A record of travel along a straight path is as follows:

(a) Start from rest with constant acceleration of 3.51 m/s2 for 17.8 s;
(b) Constant velocity of 62.478 m/s for the next 0.946 min;
(c) Constant negative acceleration of
−10.9 m/s2 for 3.89 s.
What was the total displacement x for the
complete trip?

To find the total displacement for the complete trip, we need to calculate the displacements for each segment of the trip and then sum them up.
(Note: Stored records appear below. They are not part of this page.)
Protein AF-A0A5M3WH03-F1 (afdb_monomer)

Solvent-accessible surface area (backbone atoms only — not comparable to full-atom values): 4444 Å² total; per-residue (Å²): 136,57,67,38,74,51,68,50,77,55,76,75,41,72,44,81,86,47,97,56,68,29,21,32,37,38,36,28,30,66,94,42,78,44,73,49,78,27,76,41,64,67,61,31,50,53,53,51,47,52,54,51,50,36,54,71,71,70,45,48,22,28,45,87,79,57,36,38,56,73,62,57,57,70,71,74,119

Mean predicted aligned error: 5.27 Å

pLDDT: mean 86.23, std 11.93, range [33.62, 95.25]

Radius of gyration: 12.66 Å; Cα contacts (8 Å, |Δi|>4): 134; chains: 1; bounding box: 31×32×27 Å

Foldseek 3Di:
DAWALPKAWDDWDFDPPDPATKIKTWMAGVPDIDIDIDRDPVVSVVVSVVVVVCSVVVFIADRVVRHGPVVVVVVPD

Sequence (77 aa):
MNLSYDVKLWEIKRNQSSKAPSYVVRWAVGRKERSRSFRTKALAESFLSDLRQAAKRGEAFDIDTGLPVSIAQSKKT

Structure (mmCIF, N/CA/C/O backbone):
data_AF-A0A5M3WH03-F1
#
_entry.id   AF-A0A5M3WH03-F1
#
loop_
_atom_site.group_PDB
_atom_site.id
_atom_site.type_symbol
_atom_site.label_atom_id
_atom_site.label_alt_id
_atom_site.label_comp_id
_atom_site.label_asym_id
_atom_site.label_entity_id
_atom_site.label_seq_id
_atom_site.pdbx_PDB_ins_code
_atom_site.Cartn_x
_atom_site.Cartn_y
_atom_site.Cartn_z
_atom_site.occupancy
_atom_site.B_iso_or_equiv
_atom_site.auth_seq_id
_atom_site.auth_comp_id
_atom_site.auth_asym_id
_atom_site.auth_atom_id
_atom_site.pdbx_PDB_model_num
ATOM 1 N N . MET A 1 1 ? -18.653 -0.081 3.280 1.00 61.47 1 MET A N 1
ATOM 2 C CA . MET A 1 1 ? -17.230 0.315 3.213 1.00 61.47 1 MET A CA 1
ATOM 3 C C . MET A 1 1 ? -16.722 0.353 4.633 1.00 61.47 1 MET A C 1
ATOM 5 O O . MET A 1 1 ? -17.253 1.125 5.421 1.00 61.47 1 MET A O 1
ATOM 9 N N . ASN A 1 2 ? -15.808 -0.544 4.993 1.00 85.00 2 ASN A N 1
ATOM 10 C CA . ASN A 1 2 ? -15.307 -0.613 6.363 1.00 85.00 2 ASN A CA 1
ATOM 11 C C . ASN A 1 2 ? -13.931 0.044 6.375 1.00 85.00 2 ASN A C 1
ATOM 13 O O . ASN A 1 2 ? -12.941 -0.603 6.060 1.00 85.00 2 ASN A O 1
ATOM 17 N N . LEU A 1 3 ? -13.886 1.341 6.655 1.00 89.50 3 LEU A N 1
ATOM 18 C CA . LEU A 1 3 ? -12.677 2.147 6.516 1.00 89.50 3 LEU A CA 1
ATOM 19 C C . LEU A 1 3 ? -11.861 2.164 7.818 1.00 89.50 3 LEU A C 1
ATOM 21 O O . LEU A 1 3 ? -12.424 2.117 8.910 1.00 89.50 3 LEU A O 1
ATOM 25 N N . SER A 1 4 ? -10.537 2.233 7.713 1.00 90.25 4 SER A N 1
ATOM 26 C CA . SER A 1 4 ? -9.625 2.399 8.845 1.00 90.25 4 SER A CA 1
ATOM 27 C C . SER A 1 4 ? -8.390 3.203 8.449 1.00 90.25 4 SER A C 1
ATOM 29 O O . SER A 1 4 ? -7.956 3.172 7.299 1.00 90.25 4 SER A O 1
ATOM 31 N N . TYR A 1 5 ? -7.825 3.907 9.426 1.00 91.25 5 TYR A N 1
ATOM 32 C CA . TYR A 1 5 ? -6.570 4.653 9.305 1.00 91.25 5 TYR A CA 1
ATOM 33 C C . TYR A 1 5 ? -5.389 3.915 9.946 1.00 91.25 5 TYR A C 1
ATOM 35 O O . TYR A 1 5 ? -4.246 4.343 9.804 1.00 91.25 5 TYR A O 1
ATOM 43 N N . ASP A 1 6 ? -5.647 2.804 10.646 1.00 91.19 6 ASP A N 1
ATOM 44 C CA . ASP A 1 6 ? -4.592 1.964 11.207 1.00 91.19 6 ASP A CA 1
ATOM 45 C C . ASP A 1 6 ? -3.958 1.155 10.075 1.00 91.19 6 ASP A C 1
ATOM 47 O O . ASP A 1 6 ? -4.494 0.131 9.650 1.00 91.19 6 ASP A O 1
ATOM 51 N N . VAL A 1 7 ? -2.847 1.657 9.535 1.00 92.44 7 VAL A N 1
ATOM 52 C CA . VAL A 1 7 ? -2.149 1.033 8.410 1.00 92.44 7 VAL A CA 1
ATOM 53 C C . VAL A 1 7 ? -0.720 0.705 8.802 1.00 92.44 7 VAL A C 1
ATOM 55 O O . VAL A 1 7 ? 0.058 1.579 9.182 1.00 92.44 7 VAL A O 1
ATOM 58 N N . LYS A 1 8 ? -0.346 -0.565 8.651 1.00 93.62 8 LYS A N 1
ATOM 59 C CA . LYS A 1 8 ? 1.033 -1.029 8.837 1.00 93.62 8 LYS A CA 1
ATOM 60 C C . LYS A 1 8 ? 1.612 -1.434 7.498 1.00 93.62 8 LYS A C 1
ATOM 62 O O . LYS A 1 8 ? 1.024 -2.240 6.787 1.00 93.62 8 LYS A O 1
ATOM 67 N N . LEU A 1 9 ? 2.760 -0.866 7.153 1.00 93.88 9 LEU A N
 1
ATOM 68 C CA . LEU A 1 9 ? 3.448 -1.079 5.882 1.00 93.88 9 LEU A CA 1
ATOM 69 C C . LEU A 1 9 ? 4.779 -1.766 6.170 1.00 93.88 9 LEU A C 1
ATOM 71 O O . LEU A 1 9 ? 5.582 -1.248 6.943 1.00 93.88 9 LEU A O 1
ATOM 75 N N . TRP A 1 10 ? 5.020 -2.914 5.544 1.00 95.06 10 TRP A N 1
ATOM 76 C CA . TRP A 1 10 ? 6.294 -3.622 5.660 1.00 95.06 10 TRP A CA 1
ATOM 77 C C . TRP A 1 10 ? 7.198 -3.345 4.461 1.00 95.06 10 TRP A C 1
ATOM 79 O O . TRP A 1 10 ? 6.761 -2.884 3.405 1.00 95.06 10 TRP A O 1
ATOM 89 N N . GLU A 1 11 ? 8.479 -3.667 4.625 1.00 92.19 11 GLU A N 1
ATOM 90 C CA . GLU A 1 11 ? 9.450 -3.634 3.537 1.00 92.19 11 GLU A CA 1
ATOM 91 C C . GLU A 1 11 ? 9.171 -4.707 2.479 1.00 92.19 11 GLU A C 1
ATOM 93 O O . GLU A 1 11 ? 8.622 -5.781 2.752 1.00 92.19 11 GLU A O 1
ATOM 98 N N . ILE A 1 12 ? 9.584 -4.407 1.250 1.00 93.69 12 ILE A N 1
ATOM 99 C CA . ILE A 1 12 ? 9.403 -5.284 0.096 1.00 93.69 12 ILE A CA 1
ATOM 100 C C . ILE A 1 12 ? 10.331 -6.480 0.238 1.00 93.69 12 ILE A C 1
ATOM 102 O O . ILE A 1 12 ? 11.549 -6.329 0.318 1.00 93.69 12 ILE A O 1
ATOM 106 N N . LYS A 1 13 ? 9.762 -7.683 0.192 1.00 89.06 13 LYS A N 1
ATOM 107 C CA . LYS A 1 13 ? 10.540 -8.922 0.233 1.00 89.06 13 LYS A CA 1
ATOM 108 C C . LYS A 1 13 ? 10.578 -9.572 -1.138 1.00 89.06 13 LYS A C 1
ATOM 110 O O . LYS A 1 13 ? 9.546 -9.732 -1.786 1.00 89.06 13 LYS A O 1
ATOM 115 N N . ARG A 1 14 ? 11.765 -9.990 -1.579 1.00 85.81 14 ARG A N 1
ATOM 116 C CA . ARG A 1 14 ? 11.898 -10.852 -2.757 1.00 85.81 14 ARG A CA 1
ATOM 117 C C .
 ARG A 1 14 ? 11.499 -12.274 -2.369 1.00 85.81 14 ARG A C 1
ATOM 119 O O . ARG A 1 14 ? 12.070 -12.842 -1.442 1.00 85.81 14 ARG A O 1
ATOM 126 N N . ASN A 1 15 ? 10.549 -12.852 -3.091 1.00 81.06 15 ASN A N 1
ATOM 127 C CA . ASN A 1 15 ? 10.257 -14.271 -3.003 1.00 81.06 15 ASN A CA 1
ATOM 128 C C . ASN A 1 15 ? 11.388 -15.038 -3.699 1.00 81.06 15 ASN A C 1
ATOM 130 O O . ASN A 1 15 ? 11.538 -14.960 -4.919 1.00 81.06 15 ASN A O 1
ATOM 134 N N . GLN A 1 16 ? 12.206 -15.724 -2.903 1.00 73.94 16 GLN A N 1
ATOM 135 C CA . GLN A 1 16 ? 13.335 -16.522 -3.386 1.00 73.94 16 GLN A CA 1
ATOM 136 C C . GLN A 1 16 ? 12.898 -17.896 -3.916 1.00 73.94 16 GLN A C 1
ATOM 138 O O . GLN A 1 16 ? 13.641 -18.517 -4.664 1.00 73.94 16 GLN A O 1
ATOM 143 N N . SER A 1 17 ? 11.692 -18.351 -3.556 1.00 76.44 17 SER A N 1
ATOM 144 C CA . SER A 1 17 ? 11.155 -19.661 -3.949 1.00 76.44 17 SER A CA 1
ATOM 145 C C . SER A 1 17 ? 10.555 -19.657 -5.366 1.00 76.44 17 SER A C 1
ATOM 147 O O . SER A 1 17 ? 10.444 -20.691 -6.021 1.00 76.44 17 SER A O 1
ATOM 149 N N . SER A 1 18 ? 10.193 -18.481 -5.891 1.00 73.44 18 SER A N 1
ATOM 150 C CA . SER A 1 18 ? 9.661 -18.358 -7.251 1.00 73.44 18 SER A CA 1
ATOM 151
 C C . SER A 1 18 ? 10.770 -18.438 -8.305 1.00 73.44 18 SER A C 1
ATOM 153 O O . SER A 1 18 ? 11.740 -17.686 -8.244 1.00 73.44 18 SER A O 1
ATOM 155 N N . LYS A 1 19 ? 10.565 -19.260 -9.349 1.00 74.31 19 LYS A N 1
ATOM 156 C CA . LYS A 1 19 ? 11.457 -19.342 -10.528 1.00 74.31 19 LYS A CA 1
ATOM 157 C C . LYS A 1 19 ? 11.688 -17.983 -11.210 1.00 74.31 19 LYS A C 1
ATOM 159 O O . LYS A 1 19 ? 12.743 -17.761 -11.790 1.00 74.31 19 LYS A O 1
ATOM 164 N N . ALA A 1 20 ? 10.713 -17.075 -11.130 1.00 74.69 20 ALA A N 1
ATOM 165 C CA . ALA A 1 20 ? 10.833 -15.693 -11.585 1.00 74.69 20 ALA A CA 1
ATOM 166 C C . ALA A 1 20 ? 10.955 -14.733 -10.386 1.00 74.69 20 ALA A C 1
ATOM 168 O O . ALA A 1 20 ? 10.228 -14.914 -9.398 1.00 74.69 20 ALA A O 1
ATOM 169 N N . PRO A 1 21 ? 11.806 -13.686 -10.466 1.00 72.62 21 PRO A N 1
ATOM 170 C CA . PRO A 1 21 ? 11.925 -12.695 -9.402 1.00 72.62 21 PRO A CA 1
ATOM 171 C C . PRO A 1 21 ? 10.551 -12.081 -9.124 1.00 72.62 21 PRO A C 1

(a) Start from rest with constant acceleration of 3.51 m/s^2 for 17.8 s:

Using the equation: d = v_i*t + 0.5*a*t^2

Initial velocity (v_i) = 0 (since starting from rest)
Time (t) = 17.8 s
Acceleration (a) = 3.51 m/s^2

Plugging in the values, we can calculate the displacement for this segment:

d1 = 0*t + 0.5*a*t^2
d1 = 0 + 0.5*3.51*17.8^2
d1 = 0 + 0.5*3.51*316.84
d1 = 0 + 555.8166
d1 ≈ 555.82 m

(b) Constant velocity of 62.478 m/s for the next 0.946 min (convert to seconds):

Time (t) = 0.946 min * 60 s/min
t = 56.76 s

Since the velocity is constant, the displacement for this segment is simply:

d2 = v*t
d2 = 62.478 * 56.76
d2 ≈ 3553.54 m

(c) Constant negative acceleration of -10.9 m/s^2 for 3.89 s:

Time (t) = 3.89 s
Acceleration (a) = -10.9 m/s^2

Plugging in the values, we can calculate the displacement for this segment:

d3 = v_i*t + 0.5*a*t^2
d3 = 62.478 * 3.89 + 0.5 * -10.9 * 3.89^2
d3 ≈ 241.9999 m

To find the total displacement, we sum up the displacements:

Total displacement (x) = d1 + d2 + d3
x = 555.82 + 3553.54 + 241.9999
x ≈ 4351.36 m

Therefore, the total displacement for the complete trip is approximately 4351.36 m.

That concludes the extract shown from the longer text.